2. The radiator assembly of claim 1 wherein said first radiator unit is larger than said second radiator unit.

3. The radiator assembly of claim 1 wherein a thickness dimension of a first core for said first radiator unit is equal to a thickness dimension of a second core for said second radiator unit.

4. The radiator assembly of claim 1 wherein said first radiator unit is disposed between a blower fan and said second radiator unit.

5. The radiator assembly of claim 1 wherein said inlet hose assembly is supplied with coolant exiting the engine and said outlet hose assembly supplies coolant to a water pump.

6. A radiator assembly for use in an engine cooling system of a motor vehicle having a water pump and a fluid flow circuit through which coolant is circulated between the engine and the water pump, the radiator assembly comprising:

a first radiator unit having a first inlet and a first outlet;

a second radiator having a second inlet and a second outlet;

an inlet hose assembly having an inlet supply hose in fluid communication with the fluid flow circuit to receive coolant from the engine, a first inlet hose connecting said inlet supply hose to said first inlet, and a second inlet hose connecting said inlet supply hose to said second inlet, and

an outlet hose assembly having an outlet supply hose in fluid communication with the fluid flow circuit to supply coolant to the water pump, a first outlet hose connecting said outlet supply hose to said first outlet, and a second outlet hose connecting said outlet supply hose to said second outlet.

7. The radiator assembly of claim 6 wherein said first radiator unit is larger than said second radiator unit.

8. The radiator assembly of claim 6 wherein a thickness dimension of a first core for said first radiator unit is equal to a thickness dimension of a second core for said second radiator unit.

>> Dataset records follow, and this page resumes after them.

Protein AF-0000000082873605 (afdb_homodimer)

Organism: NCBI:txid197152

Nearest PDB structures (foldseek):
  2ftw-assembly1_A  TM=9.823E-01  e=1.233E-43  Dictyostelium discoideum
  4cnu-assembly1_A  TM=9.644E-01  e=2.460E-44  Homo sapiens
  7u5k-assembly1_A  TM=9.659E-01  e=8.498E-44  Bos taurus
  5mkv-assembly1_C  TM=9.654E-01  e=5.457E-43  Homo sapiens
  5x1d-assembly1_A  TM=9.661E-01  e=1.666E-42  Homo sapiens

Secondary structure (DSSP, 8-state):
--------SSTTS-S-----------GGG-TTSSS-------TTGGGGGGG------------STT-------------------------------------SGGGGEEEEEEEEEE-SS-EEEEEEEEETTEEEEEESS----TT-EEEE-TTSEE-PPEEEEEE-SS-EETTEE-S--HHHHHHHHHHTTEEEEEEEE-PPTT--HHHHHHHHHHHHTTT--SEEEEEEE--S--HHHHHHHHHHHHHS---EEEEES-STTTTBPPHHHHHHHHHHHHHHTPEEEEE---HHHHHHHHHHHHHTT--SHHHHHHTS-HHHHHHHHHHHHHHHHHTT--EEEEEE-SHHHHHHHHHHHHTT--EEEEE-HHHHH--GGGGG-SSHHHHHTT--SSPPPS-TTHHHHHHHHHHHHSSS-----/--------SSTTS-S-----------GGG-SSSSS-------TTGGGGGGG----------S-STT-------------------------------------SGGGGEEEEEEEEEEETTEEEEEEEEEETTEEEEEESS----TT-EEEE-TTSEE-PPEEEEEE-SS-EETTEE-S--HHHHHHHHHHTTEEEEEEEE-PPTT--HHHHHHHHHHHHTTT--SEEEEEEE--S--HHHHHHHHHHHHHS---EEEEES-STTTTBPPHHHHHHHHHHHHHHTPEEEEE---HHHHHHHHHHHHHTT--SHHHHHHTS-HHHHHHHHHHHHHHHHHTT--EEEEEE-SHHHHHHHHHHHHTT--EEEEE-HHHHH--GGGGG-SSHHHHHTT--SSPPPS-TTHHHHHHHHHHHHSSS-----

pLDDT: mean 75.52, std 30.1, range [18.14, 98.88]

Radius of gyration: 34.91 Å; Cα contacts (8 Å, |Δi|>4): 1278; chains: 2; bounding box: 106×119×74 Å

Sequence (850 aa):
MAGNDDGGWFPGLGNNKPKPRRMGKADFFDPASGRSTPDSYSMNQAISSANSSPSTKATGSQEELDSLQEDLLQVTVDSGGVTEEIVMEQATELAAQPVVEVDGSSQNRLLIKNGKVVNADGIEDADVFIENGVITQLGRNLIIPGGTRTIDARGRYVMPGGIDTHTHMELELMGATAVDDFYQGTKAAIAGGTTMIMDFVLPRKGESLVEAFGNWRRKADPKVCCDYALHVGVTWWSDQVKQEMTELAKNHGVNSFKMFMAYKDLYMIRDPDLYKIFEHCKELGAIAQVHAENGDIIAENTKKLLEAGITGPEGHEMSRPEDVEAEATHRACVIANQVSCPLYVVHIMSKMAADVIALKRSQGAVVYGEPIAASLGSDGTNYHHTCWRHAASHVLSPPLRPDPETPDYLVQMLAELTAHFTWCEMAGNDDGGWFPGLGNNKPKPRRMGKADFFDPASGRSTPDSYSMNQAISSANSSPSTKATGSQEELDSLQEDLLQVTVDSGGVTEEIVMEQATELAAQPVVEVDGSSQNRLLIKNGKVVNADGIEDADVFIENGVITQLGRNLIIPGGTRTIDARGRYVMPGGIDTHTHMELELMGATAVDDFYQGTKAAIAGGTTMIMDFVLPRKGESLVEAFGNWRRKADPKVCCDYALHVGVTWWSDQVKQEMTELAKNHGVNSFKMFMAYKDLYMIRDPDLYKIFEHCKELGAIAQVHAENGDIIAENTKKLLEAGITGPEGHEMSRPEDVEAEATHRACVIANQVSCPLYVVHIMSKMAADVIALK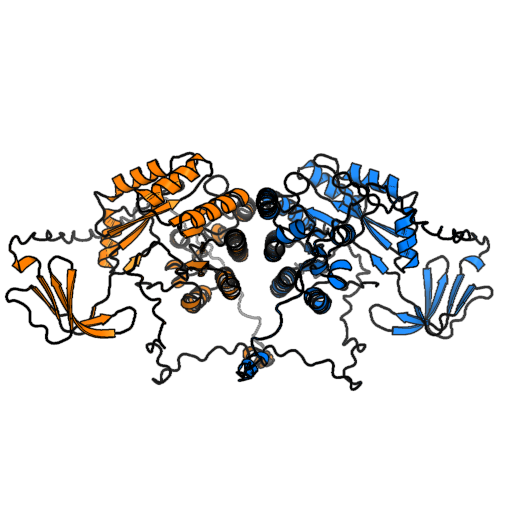RSQGAVVYGEPIAASLGSDGTNYHHTCWRHAASHVLSPPLRPDPETPDYLVQMLAELTAHFTWCE

Solvent-accessible surface area (backbone atoms only — not comparable to full-atom values): 48608 Å² total; per-residue (Å²): 134,81,77,77,73,76,65,61,81,66,65,79,53,60,94,79,49,78,66,80,72,70,76,58,84,64,52,87,70,40,64,77,55,80,67,66,63,79,70,78,77,58,84,67,61,77,68,62,72,72,64,75,72,77,73,82,77,81,69,83,81,88,75,76,90,72,70,89,73,78,76,78,75,79,74,75,77,69,80,71,76,75,72,70,74,73,73,69,73,72,70,70,74,74,67,72,66,68,78,67,75,56,81,57,88,49,60,43,28,39,33,40,35,61,15,38,33,46,54,98,86,47,76,42,77,28,26,41,32,30,47,78,90,33,81,73,45,76,38,69,87,73,90,68,68,83,76,47,45,73,45,82,32,65,94,35,75,41,60,76,63,22,60,42,77,78,42,67,57,54,38,74,51,95,89,38,62,42,87,39,34,40,38,64,43,30,47,52,31,46,75,59,45,26,44,29,40,20,31,64,36,74,37,55,68,87,48,53,58,60,58,38,45,49,53,50,47,66,63,31,67,85,36,46,69,46,52,70,49,57,33,38,37,49,32,59,85,51,71,67,48,55,52,38,50,50,46,35,40,75,74,66,73,31,52,37,38,35,36,29,36,26,53,70,95,61,34,39,51,53,67,60,55,47,44,53,50,33,39,48,25,40,75,70,71,25,41,34,30,33,32,43,28,43,20,52,59,30,52,54,38,42,52,53,37,49,74,70,67,45,79,54,51,46,40,59,39,66,26,50,46,59,61,41,31,20,43,26,42,46,46,51,51,50,48,25,54,77,55,69,19,49,37,35,35,55,57,38,47,42,65,59,33,48,48,43,48,44,51,43,36,75,71,68,45,59,56,32,39,34,69,45,69,61,37,55,74,42,45,25,59,45,32,72,41,88,48,61,67,61,9,51,71,59,69,49,86,71,34,42,37,63,57,76,59,42,18,60,50,51,61,69,37,40,74,66,29,34,61,99,66,69,80,67,117,134,82,77,77,73,76,66,59,81,67,67,79,53,59,91,79,48,78,66,80,71,70,77,58,83,64,54,86,70,38,63,78,52,78,72,64,60,82,72,77,78,56,83,66,60,77,64,61,74,70,64,74,72,78,71,79,76,79,70,82,82,88,72,80,84,71,68,92,73,78,78,75,76,79,75,75,77,69,81,71,75,76,73,71,72,73,72,69,73,73,72,72,74,74,68,74,68,68,78,69,76,56,81,56,88,49,60,42,30,39,34,39,34,61,14,37,33,46,54,97,86,47,74,43,78,29,25,42,33,29,47,79,90,34,80,74,45,77,39,69,88,72,89,68,70,84,75,47,43,71,45,81,31,66,95,35,77,41,62,75,62,23,63,43,77,78,44,69,57,53,38,74,51,96,90,39,62,43,86,38,36,40,36,62,42,30,48,52,32,47,74,60,44,26,44,30,39,20,30,64,36,72,38,55,69,88,47,52,58,58,58,38,46,50,52,50,47,67,62,31,67,86,37,46,69,45,51,71,49,57,33,38,38,48,33,59,87,51,72,65,50,55,52,38,51,51,47,34,39,74,74,65,72,29,51,36,38,35,35,29,37,25,54,69,96,59,33,39,51,52,69,63,55,47,42,51,50,33,39,50,25,39,75,70,69,27,40,34,28,32,33,46,29,42,20,53,60,31,53,54,37,42,51,52,36,48,74,71,67,44,79,54,49,46,40,59,38,68,26,50,46,58,62,41,31,21,42,27,42,46,45,50,51,50,48,24,53,77,54,69,18,49,38,36,34,56,57,40,46,42,64,60,32,49,49,43,48,43,52,42,37,76,72,68,46,60,55,31,40,34,68,45,70,60,37,54,74,42,45,25,61,44,32,70,40,89,50,61,67,61,10,52,71,59,69,51,86,70,34,43,36,63,56,75,59,42,19,60,51,50,61,69,37,40,74,66,28,33,61,98,66,71,79,68,118

Foldseek 3Di:
DDPPPCVPLLNPPPPVPPDPPPQDVPCVVVCPPPPHPPDDVPVPPPPPDPPDPPPPPPVDDPDDPPDPPCPVPPPPPPPPPPPVPPVPPPPPCPPPPPPPPPPDQQSQKEKEAQAFEDDPHGTDGWMFIGGNRHTDDIGPPDDDDPSHHYDYQHPHYDYQAAEAAEDAAQDQDPNDGDPHHQQNVQVVSVVLRHQEYEYEQEDWVVDQQVVSVVVVCVRNVVRHDHHYHYEYEDQDDDPRNLVSVLCCVPPVVHQEYEAECADPPTRHDDLVRLLVVLLSSSVSSHEYEYAFFNHVQLVVQLVVCVVVVNDALLSLQRSGDPVRRLVRLLSSQVSNVVNLGAYEYPADQFPSNLVSLLVSVVVPHRYAHHDDPLSQPHAQVQCPDPDRVSNVVQRDVVHGHHPPCGNVSVVVSNVRHDDPRPDSD/DDPPPCVPQLNPPPPVPDDPPPQDVPCVVVCPPPPHPDDPPPVPPVPPPPPDPPPPPPPDDPDDPPDDDCPVPPPPPPPPPPPVPPVPPPPPCPPPPPPPPPVDQQSQKEKEAQAFEDDPHGTDGWMFIGGNRHTDDIGPPDDDDPSHHYDYQHPHYDYQAAEAAEDEAQDQDPNDGDPHHQANVQVVSVVLRHQEYEYEQEDWVVDQQVVSVVVVCVRNVVRHDHHYHYEYEDQDDDPRNLVSVLCCVPPVVHQEYEAECADPPTRHDDLVRLLVVLLSSSVSSHEYEYAFFNHVQLVVQLVVCVVVVNDALLSLQRSGDPVRRLVRLLSSQVSNVVNLGAYEYPADQFPSNLVSLLVSVVVPHRYAHHDDPLSQPHAQCQCPDPDRVSNVVQRDVVHGHHPPCGNVSVVVSNVRHDDPRPPSD

InterPro domains:
  IPR006680 Amidohydrolase-related [PF01979] (157-310)
  IPR011059 Metal-dependent hydrolase, composite domain superfamily [SSF51338] (109-174)
  IPR032466 Metal-dependent hydrolase [SSF51556] (161-416)
  IPR050378 Metallo-dependent Hydrolases Superfamily [PTHR11647] (105-418)

Structure (mmCIF, N/CA/C/O backbone):
data_AF-0000000082873605-model_v1
#
loop_
_entity.id
_entity.type
_entity.pdbx_description
1 polymer dihydropyrimidinase
#
loop_
_atom_site.group_PDB
_atom_site.id
_atom_site.type_symbol
_atom_site.label_atom_id
_atom_site.label_alt_id
_atom_site.label_comp_id
_atom_site.label_asym_id
_atom_site.label_entity_id
_atom_site.label_seq_id
_atom_site.pdbx_PDB_ins_code
_atom_site.Cartn_x
_atom_site.Cartn_y
_atom_site.Cartn_z
_atom_site.occupancy
_atom_site.B_iso_or_equiv
_atom_site.auth_seq_id
_atom_site.auth_comp_id
_atom_site.auth_asym_id
_atom_site.auth_atom_id
_atom_site.pdbx_PDB_model_num
ATOM 1 N N . MET A 1 1 ? -36 -19.531 2.545 1 19.94 1 MET A N 1
ATOM 2 C CA . MET A 1 1 ? -35.25 -20.109 1.429 1 19.94 1 MET A CA 1
ATOM 3 C C . MET A 1 1 ? -33.812 -20.391 1.829 1 19.94 1 MET A C 1
ATOM 5 O O . MET A 1 1 ? -33.156 -19.547 2.443 1 19.94 1 MET A O 1
ATOM 9 N N . ALA A 1 2 ? -33.438 -21.703 2.012 1 20.94 2 ALA A N 1
ATOM 10 C CA . ALA A 1 2 ? -32.406 -22.469 2.719 1 20.94 2 ALA A CA 1
ATOM 11 C C . ALA A 1 2 ? -31.031 -22.172 2.178 1 20.94 2 ALA A C 1
ATOM 13 O O . ALA A 1 2 ? -30.844 -21.969 0.974 1 20.94 2 ALA A O 1
ATOM 14 N N . GLY A 1 3 ? -30.219 -21.469 3.031 1 22.44 3 GLY A N 1
ATOM 15 C CA . GLY A 1 3 ? -28.875 -20.938 2.963 1 22.44 3 GLY A CA 1
ATOM 16 C C . GLY A 1 3 ? -27.875 -21.922 2.393 1 22.44 3 GLY A C 1
ATOM 17 O O . GLY A 1 3 ? -27.641 -22.984 2.963 1 22.44 3 GLY A O 1
ATOM 18 N N . ASN A 1 4 ? -28.047 -22.141 1.02 1 24.84 4 ASN A N 1
ATOM 19 C CA . ASN A 1 4 ? -27.266 -23.172 0.348 1 24.84 4 ASN A CA 1
ATOM 20 C C . ASN A 1 4 ? -25.797 -23.156 0.805 1 24.84 4 ASN A C 1
ATOM 22 O O . ASN A 1 4 ? -25.156 -22.109 0.791 1 24.84 4 ASN A O 1
ATOM 26 N N . ASP A 1 5 ? -25.453 -23.953 1.771 1 27.25 5 ASP A N 1
ATOM 27 C CA . ASP A 1 5 ? -24.297 -24.469 2.488 1 27.25 5 ASP A CA 1
ATOM 28 C C . ASP A 1 5 ? -23.125 -24.734 1.536 1 27.25 5 ASP A C 1
ATOM 30 O O . ASP A 1 5 ? -22.172 -25.422 1.889 1 27.25 5 ASP A O 1
ATOM 34 N N . ASP A 1 6 ? -23.562 -24.719 0.251 1 30.81 6 ASP A N 1
ATOM 35 C CA . ASP A 1 6 ? -22.531 -25.281 -0.624 1 30.81 6 ASP A CA 1
ATOM 36 C C . ASP A 1 6 ? -21.281 -24.391 -0.642 1 30.81 6 ASP A C 1
ATOM 38 O O . ASP A 1 6 ? -21.109 -23.578 -1.546 1 30.81 6 ASP A O 1
ATOM 42 N N . GLY A 1 7 ? -21 -23.844 0.519 1 28.53 7 GLY A N 1
ATOM 43 C CA . GLY A 1 7 ? -20.031 -22.781 0.733 1 28.53 7 GLY A CA 1
ATOM 44 C C . GLY A 1 7 ? -18.625 -23.156 0.283 1 28.53 7 GLY A C 1
ATOM 45 O O . GLY A 1 7 ? -17.641 -22.547 0.71 1 28.53 7 GLY A O 1
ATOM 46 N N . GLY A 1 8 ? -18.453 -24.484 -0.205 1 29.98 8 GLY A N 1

9. The radiator assembly of claim 6 wherein said first radiator unit is disposed between a blower fan and said second radiator unit.

10. The radiator assembly of claim 6 wherein said inlet hose assembly includes an inlet coupling interconnecting said inlet supply hose to said first and second supply hoses, and wherein said outlet hose assembly includes an outlet coupling interconnecting said outlet supply hose to said first and second outlet hoses.